Bagaimana dengan ajaran Islam dalam menyikapi pemakaian jimat? Di antara para ulama ternyata terdapat perbedaan pendapat. Berikut uraiannya.
Terkadang dapat ditemukan ada anak kecil yang dikalungi jimat karena hal-hal tertentu. Bolehkah menggunakan azimat baik anak kecil atau yang berkaitan dengan hal lainnya? Bagi selain Nahdliyin sudah pasti dihukumi haram, bahkan syirik. Namun masalah ini perlu jawaban yang obyektif antara ulama yang memperbolehkan dan yang melarang, serta dalilnya masing-masing.
Memang ada hadis yang melarang tentang jimat, yaitu:
إِنَّ الرُّقَى وَالتَّمَائِمَ وَالتِّوَلَةَ شِرْكٌ
“Sesungguhnya ruqyah (pengobatan dengan doa), jimat dan tiwalah (sejenis susuk daya pikat) adalah perbuatan yang meyebabkan syirik” (HR Ahmad, Abu Dawud, Ibnu Majah, al-Hakim, al-Baihaqi dan Abu Ya’la)
Akan tetapi Rasulullah menjelaskan selama tidak mengandung unsur syirik hukumnya boleh. Disebutkan dalam hadis::
كُنَّا نَرْقِي فِي الْجَاهِلِيَّة، فَقُلْنَا: يَا رَسُوْلَ اللهِ، كَيْف تَرَى فِي ذَلِكَ؟ فَقَالَ اعْرِضُوا عَلَىَّ رُقَاكُمْ لاَ بَأْسَ بِالرُّقَى مَا لَمْ يَكُنْ فِيْهِ شِرْكٌ
“Kami melakukan ruqyah saat kami di masa Jahiliyah.

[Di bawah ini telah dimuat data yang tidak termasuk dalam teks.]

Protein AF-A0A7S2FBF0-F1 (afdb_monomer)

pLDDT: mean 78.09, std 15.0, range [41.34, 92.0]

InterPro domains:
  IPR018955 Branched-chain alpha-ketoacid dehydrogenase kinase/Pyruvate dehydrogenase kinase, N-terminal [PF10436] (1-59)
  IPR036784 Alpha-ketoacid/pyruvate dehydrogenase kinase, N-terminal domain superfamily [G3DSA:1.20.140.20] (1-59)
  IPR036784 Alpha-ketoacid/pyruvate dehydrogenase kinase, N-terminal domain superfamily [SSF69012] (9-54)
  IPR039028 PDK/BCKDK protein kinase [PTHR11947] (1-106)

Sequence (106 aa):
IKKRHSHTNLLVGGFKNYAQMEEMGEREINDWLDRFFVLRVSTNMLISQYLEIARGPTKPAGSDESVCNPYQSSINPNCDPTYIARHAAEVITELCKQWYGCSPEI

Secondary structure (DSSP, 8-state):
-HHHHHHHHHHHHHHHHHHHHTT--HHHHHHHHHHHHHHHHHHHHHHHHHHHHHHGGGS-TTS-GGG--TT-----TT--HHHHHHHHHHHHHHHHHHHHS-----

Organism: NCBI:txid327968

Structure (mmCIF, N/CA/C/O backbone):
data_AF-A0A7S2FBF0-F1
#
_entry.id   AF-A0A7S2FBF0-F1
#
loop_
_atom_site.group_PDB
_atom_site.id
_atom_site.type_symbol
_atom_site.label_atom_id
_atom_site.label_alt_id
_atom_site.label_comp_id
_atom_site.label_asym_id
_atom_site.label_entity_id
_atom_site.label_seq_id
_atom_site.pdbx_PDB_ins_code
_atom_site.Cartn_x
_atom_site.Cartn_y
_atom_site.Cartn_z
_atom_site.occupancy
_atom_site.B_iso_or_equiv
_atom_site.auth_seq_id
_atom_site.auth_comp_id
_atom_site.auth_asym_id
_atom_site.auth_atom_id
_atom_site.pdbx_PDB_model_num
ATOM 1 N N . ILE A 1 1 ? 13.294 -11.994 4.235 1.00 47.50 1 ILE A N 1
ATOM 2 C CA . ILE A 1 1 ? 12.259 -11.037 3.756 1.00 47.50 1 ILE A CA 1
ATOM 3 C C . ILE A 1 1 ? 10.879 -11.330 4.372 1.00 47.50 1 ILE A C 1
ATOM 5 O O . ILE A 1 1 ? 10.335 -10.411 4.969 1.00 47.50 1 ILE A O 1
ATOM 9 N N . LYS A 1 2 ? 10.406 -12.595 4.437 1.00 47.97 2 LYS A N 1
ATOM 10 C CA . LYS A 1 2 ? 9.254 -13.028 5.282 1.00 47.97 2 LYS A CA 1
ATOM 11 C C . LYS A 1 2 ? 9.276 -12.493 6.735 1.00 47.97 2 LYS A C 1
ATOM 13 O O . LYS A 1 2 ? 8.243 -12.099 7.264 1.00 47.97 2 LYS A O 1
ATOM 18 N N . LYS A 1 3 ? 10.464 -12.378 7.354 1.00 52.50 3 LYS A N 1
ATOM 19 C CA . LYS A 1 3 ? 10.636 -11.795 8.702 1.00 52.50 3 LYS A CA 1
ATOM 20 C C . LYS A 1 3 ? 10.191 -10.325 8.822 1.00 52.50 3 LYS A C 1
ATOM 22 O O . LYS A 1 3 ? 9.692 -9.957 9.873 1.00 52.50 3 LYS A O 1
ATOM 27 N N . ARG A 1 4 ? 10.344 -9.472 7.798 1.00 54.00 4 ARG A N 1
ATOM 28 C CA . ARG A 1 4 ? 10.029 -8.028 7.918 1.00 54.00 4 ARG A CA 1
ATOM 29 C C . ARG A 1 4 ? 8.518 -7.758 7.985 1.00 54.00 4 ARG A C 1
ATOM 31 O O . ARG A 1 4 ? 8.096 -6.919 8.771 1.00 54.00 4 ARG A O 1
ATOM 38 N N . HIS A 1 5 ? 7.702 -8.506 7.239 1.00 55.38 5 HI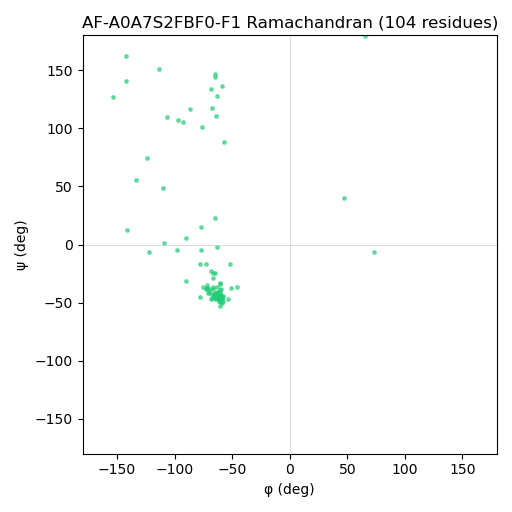S A N 1
ATOM 39 C CA . HIS A 1 5 ? 6.236 -8.404 7.311 1.00 55.38 5 HIS A CA 1
ATOM 40 C C . HIS A 1 5 ? 5.650 -9.054 8.563 1.00 55.38 5 HIS A C 1
ATOM 42 O O . HIS A 1 5 ? 4.753 -8.473 9.166 1.00 55.38 5 HIS A O 1
ATOM 48 N N . SER A 1 6 ? 6.221 -10.171 9.027 1.00 59.50 6 SER A N 1
ATOM 49 C CA . SER A 1 6 ? 5.876 -10.734 10.338 1.00 59.50 6 SER A CA 1
ATOM 50 C C . SER A 1 6 ? 6.024 -9.686 11.453 1.00 59.50 6 SER A C 1
ATOM 52 O O . SER A 1 6 ? 5.071 -9.451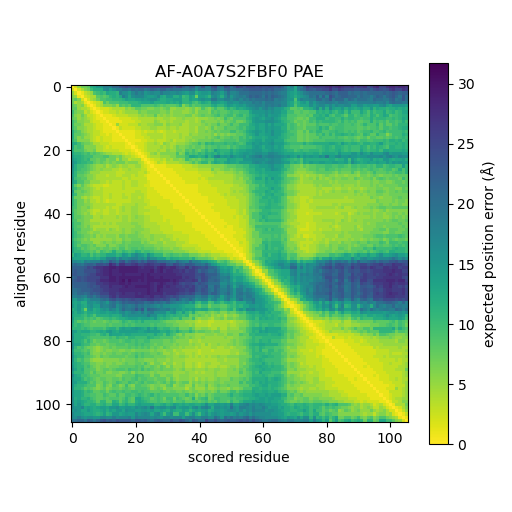 12.187 1.00 59.50 6 SER A O 1
ATOM 54 N N . HIS A 1 7 ? 7.135 -8.940 11.491 1.00 65.44 7 HIS A N 1
ATOM 55 C CA . HIS A 1 7 ? 7.315 -7.843 12.454 1.00 65.44 7 HIS A CA 1
ATOM 56 C C . HIS A 1 7 ? 6.343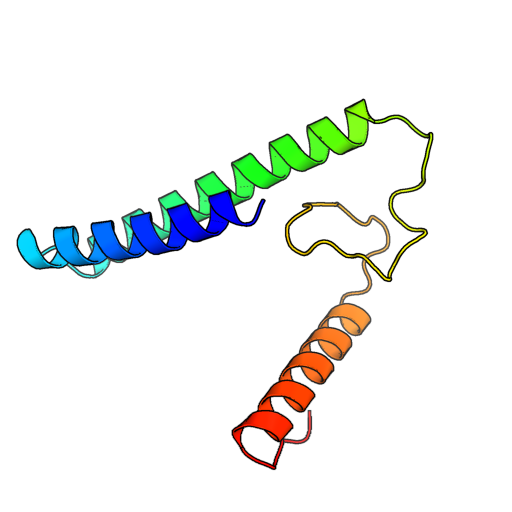 -6.672 12.271 1.00 65.44 7 HIS A C 1
ATOM 58 O O . HIS A 1 7 ? 6.080 -5.946 13.218 1.00 65.44 7 HIS A O 1
ATOM 64 N N . THR A 1 8 ? 5.797 -6.474 11.072 1.00 73.12 8 THR A N 1
ATOM 65 C CA . THR A 1 8 ? 4.862 -5.363 10.810 1.00 73.12 8 THR A CA 1
ATOM 66 C C . THR A 1 8 ? 3.489 -5.680 11.347 1.00 73.12 8 THR A C 1
ATOM 68 O O . THR A 1 8 ? 2.906 -4.857 12.034 1.00 73.12 8 THR A O 1
ATOM 71 N N . ASN A 1 9 ? 3.011 -6.895 11.087 1.00 77.25 9 ASN A N 1
ATOM 72 C CA . ASN A 1 9 ? 1.747 -7.365 11.632 1.00 77.25 9 ASN A CA 1
ATOM 73 C C . ASN A 1 9 ? 1.819 -7.442 13.162 1.00 77.25 9 ASN A C 1
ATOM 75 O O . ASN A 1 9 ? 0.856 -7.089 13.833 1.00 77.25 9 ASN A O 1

Kami bertanya: “Wahai Rasulullah, bagaimana pendapat anda tentang ruqyah?” Rasulullah menjawab: “Berikan ruqyah kalian padaku. Tidak apa-apa dengan ruqyah, selama tidak mengandung kesyirikan” (HR Muslim, Abu Dawud, Ibnu Hibban dan al-Hakim dari Auf al-Asyja’i)

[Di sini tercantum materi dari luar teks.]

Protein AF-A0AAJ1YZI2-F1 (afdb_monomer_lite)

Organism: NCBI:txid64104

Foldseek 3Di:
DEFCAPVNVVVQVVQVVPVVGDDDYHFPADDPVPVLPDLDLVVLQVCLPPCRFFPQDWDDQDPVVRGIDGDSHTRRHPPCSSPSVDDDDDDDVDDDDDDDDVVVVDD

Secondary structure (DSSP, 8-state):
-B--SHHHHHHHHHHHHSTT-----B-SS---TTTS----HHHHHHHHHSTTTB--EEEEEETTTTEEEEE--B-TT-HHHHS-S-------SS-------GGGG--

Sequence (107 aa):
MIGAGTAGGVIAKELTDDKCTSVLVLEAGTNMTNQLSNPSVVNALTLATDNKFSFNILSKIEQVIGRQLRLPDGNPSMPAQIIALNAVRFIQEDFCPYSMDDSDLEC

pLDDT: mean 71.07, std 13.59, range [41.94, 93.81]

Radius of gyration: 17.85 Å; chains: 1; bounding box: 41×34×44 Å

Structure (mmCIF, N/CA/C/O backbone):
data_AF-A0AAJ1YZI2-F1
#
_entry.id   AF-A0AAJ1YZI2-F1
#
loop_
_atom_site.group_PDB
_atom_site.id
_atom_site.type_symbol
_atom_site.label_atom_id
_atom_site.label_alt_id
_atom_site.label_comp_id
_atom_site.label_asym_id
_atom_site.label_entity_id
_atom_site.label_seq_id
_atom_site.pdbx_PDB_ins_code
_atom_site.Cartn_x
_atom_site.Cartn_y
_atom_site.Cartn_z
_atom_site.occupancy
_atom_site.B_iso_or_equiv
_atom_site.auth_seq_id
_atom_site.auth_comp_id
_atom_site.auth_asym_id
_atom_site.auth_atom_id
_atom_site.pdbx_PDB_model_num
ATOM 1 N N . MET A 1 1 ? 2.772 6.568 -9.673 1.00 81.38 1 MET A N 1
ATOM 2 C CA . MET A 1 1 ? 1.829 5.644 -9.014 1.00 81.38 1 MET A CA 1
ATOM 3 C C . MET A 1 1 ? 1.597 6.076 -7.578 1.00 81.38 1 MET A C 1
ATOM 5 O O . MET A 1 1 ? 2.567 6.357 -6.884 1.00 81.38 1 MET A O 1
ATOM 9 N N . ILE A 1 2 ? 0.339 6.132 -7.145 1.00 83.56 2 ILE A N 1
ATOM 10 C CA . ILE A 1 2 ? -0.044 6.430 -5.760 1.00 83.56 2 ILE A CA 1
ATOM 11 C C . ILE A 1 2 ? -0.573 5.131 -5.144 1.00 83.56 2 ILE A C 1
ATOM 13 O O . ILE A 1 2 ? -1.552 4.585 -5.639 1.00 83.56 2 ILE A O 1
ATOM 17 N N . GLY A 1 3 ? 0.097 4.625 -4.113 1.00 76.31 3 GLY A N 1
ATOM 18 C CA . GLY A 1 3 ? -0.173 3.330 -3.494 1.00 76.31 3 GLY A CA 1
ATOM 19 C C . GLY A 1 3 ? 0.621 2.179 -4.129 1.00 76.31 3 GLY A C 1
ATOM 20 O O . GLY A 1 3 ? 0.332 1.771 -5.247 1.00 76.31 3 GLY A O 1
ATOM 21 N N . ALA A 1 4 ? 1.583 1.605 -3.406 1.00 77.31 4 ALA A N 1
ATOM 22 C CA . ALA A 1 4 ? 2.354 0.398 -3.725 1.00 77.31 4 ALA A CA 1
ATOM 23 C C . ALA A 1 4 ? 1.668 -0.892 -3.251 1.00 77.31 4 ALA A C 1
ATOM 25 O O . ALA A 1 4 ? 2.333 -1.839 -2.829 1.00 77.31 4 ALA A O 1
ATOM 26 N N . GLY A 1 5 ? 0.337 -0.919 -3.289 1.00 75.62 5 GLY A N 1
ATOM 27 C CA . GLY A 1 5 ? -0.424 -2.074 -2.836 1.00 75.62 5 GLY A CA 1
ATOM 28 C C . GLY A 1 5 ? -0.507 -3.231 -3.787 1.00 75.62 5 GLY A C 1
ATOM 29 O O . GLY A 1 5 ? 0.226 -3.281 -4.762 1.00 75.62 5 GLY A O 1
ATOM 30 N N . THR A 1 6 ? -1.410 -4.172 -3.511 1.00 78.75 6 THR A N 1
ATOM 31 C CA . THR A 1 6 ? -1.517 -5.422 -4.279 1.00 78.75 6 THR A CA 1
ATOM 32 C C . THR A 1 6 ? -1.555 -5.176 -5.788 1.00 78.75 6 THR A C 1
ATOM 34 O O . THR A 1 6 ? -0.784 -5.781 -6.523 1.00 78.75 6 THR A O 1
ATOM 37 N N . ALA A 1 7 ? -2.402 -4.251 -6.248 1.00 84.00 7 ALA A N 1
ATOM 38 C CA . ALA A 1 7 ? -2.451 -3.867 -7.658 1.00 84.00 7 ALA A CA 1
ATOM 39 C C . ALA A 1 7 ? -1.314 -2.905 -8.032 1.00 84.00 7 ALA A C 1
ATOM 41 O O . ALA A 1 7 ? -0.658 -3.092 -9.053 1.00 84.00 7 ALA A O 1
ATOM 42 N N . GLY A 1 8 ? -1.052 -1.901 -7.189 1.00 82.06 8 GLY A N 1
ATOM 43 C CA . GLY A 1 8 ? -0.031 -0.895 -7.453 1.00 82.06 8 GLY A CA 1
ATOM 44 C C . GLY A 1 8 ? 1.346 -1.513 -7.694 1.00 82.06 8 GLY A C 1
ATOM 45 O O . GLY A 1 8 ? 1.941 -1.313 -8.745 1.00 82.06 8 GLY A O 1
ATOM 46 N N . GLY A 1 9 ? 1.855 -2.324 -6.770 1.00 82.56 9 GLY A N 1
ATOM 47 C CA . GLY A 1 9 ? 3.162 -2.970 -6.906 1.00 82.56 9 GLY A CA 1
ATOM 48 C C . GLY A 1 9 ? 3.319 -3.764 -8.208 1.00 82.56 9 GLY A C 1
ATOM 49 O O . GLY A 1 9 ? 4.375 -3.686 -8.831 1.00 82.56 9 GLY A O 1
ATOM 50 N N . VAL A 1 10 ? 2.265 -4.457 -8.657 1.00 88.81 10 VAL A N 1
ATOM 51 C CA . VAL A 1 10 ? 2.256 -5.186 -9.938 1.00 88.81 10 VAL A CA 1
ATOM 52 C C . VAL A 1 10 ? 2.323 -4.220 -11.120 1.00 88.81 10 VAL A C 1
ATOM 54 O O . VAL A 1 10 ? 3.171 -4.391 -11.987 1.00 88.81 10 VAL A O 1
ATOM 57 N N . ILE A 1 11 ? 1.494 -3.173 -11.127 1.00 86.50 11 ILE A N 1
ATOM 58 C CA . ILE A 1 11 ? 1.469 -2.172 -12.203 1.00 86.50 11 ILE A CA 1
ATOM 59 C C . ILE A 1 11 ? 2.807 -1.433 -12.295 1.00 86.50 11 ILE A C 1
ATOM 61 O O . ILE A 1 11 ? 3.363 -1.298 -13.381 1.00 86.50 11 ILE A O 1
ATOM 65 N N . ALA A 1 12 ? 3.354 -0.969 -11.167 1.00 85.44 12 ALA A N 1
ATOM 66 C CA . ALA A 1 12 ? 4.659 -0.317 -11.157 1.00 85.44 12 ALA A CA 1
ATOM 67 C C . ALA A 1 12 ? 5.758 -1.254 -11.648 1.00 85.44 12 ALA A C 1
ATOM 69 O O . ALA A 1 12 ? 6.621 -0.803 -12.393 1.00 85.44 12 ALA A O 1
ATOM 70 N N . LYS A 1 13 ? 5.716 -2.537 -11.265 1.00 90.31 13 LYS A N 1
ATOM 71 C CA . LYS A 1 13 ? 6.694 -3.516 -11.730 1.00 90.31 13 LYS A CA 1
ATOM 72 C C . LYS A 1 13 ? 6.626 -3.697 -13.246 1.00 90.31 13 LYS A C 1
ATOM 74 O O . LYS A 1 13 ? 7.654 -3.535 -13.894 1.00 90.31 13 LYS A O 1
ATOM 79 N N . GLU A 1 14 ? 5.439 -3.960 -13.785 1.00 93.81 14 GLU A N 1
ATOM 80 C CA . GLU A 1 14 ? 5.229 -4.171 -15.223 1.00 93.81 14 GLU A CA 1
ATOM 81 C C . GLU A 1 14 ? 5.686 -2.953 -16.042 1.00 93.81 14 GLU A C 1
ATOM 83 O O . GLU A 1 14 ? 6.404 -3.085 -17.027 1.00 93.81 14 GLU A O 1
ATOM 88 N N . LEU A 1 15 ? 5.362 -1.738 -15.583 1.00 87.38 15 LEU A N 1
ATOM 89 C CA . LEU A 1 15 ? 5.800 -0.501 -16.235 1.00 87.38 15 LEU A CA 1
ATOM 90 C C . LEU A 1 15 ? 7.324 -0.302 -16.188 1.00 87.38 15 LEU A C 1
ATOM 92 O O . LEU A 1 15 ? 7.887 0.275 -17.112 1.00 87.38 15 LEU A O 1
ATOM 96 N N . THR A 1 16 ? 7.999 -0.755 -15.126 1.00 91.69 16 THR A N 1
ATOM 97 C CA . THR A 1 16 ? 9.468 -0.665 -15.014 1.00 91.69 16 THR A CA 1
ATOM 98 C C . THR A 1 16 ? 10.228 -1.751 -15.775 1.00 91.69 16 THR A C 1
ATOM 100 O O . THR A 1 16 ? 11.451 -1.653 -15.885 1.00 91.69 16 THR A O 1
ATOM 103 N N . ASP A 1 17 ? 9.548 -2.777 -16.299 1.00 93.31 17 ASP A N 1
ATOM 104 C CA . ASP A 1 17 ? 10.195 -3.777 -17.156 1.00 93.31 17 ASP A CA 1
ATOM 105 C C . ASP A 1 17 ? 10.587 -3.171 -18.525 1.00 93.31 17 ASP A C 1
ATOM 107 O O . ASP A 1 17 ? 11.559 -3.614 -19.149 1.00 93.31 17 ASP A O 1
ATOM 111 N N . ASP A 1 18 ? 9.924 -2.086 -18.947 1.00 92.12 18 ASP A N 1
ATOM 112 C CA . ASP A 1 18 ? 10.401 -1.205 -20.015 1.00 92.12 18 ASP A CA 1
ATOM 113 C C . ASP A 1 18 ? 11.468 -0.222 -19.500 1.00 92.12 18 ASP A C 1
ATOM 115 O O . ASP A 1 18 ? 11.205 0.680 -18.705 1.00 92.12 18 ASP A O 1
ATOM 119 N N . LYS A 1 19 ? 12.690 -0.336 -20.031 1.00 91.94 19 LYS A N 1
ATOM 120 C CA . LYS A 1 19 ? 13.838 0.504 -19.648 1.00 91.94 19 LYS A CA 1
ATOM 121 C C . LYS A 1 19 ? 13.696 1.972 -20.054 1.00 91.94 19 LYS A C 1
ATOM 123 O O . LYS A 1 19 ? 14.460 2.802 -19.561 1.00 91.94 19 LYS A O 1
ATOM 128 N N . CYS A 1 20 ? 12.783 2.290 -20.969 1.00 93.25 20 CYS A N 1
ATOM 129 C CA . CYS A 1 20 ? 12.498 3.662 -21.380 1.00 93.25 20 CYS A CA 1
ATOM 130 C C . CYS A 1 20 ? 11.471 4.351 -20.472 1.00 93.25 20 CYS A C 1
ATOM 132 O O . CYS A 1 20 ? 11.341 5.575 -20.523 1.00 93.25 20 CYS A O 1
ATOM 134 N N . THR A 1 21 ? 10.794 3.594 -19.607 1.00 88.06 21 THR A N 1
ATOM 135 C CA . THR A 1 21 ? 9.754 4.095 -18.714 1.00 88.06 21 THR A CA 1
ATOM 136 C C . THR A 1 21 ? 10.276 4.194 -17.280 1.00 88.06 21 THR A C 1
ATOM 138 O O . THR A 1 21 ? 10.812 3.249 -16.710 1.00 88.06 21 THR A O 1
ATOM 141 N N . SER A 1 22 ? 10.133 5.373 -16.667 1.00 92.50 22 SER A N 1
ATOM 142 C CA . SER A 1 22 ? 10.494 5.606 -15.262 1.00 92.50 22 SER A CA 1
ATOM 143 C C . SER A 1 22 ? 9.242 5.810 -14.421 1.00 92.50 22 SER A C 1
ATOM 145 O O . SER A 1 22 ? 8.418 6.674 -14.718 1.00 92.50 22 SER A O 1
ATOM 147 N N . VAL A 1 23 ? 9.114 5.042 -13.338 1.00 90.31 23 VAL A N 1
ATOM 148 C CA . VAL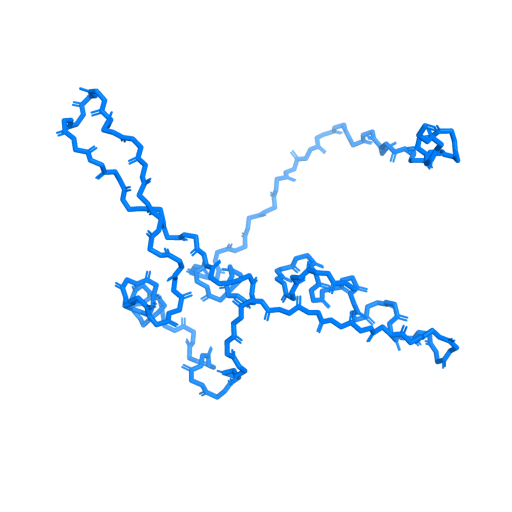 A 1 23 ? 7.945 5.078 -12.453 1.00 90.31 23 VAL A CA 1
ATOM 149 C C . VAL A 1 23 ? 8.345 5.579 -11.070 1.00 90.31 23 VAL A C 1
ATOM 151 O O . VAL A 1 23 ? 9.189 4.987 -10.402 1.00 90.31 23 VAL A O 1
ATOM 154 N N . LEU A 1 24 ? 7.687 6.641 -10.604 1.00 90.50 24 LEU A N 1
ATOM 155 C CA . LEU A 1 24 ? 7.722 7.054 -9.201 1.00 90.50 24 LEU A CA 1
ATOM 156 C C . LEU A 1 24 ? 6.526 6.451 -8.460 1.00 90.50 24 LEU A C 1
ATOM 158 O O . LEU A 1 24 ? 5.380 6.632 -8.881 1.00 90.50 24 LEU A O 1
ATOM 162 N N . VAL A 1 25 ? 6.785 5.773 -7.344 1.00 85.19 25 VAL A N 1
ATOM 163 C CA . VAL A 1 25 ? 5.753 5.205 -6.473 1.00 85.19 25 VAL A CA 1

Khilafiyah di Antara Para Ulama
Berikut khilafiyah dari para sahabat dalam masalah ini:
وَقَدْ اِخْتَلَفَ فِي ذَلِكَ أَهْلُ الْعِلْمِ. قَالَ السَّيِّدُ الشَّيْخُ أَبُو الطَّيِّبِ صِدِّيقُ بْنُ حَسَنٍ الْقَنُوجِيُّ فِي كِتَابِهِ الدِّينِ الْخَالِصِ: اِخْتَلَفَ الْعُلَمَاءُ مِنْ الصَّحَابَةِ وَالتَّابِعِينَ فَمَنْ بَعْدَهُمْ فِي جَوَازِ تَعْلِيقِ التَّمَائِمِ الَّتِي مِنْ الْقُرْآنِ، وَأَسْمَاءِ اللهِ تَعَالَى وَصِفَاتِهِ، فَقَالَتْ طَائِفَةٌ : يَجُوزُ ذَلِكَ، وَهُوَ قَوْلُ اِبْنِ عَمْرِو بْنِ الْعَاصِ، وَهُوَ ظَاهِرُ مَا رُوِيَ عَنْ عَائِشَةَ، وَبِهِ قَالَ أَبُو جَعْفَرٍ الْبَاقِرُ وَأَحْمَدُ فِي رِوَايَةٍ، وَحَمَلُوا الْحَدِيثَ يَعْنِي حَدِيثَ اِبْنِ مَسْعُودٍ قَالَ: سَمِعْت رَسُولَ اللهِ g يَقُولُ إِنَّ الرُّقَى وَالتَّمَائِمَ وَالتِّوَلَةَ شِرْكٌ رَوَاهُ أَحْمَدُ وَابْنُ مَاجَهْ وَابْنُ حِبَّانَ وَالْحَاكِمُ وَقَالَ صَحِيحٌ، وَأَقَرَّهُ الذَّهَبِيُّ عَلَى التَّمَائِمِ الَّتِي فِيهَا شِرْكٌ. وَقَالَتْ طَائِفَةٌ: لَا يَجُوزُ ذَلِكَ وَبِهِ قَالَ اِبْنُ مَسْعُودٍ وَابْنُ عَبَّاسٍ وَهُوَ ظَاهِرُ قَوْلِ حُذَيْفَةَ وَعُقْبَةَ بْنِ عَامِرٍ وَابْنِ عُكَيْمٍ، وَبِهِ قَالَ جَمَاعَةٌ مِنْ التَّابِعِينَ مِنْهُمْ أَصْحَابُ اِبْنِ مَسْعُودٍ وَأَحْمَدَ فِي رِوَايَةٍ اِخْتَارَهَا كَثِيرٌ مِنْ أَصْحَابِهِ. وَجَزَمَ بِهِ الْمُتَأَخِّرُونَ وَاحْتَجُّوا بِهَذَا الْحَدِيْثِ وَمَا فِي مَعْنَاهُ (تحفة الأحوذي – ج 5 / ص 349)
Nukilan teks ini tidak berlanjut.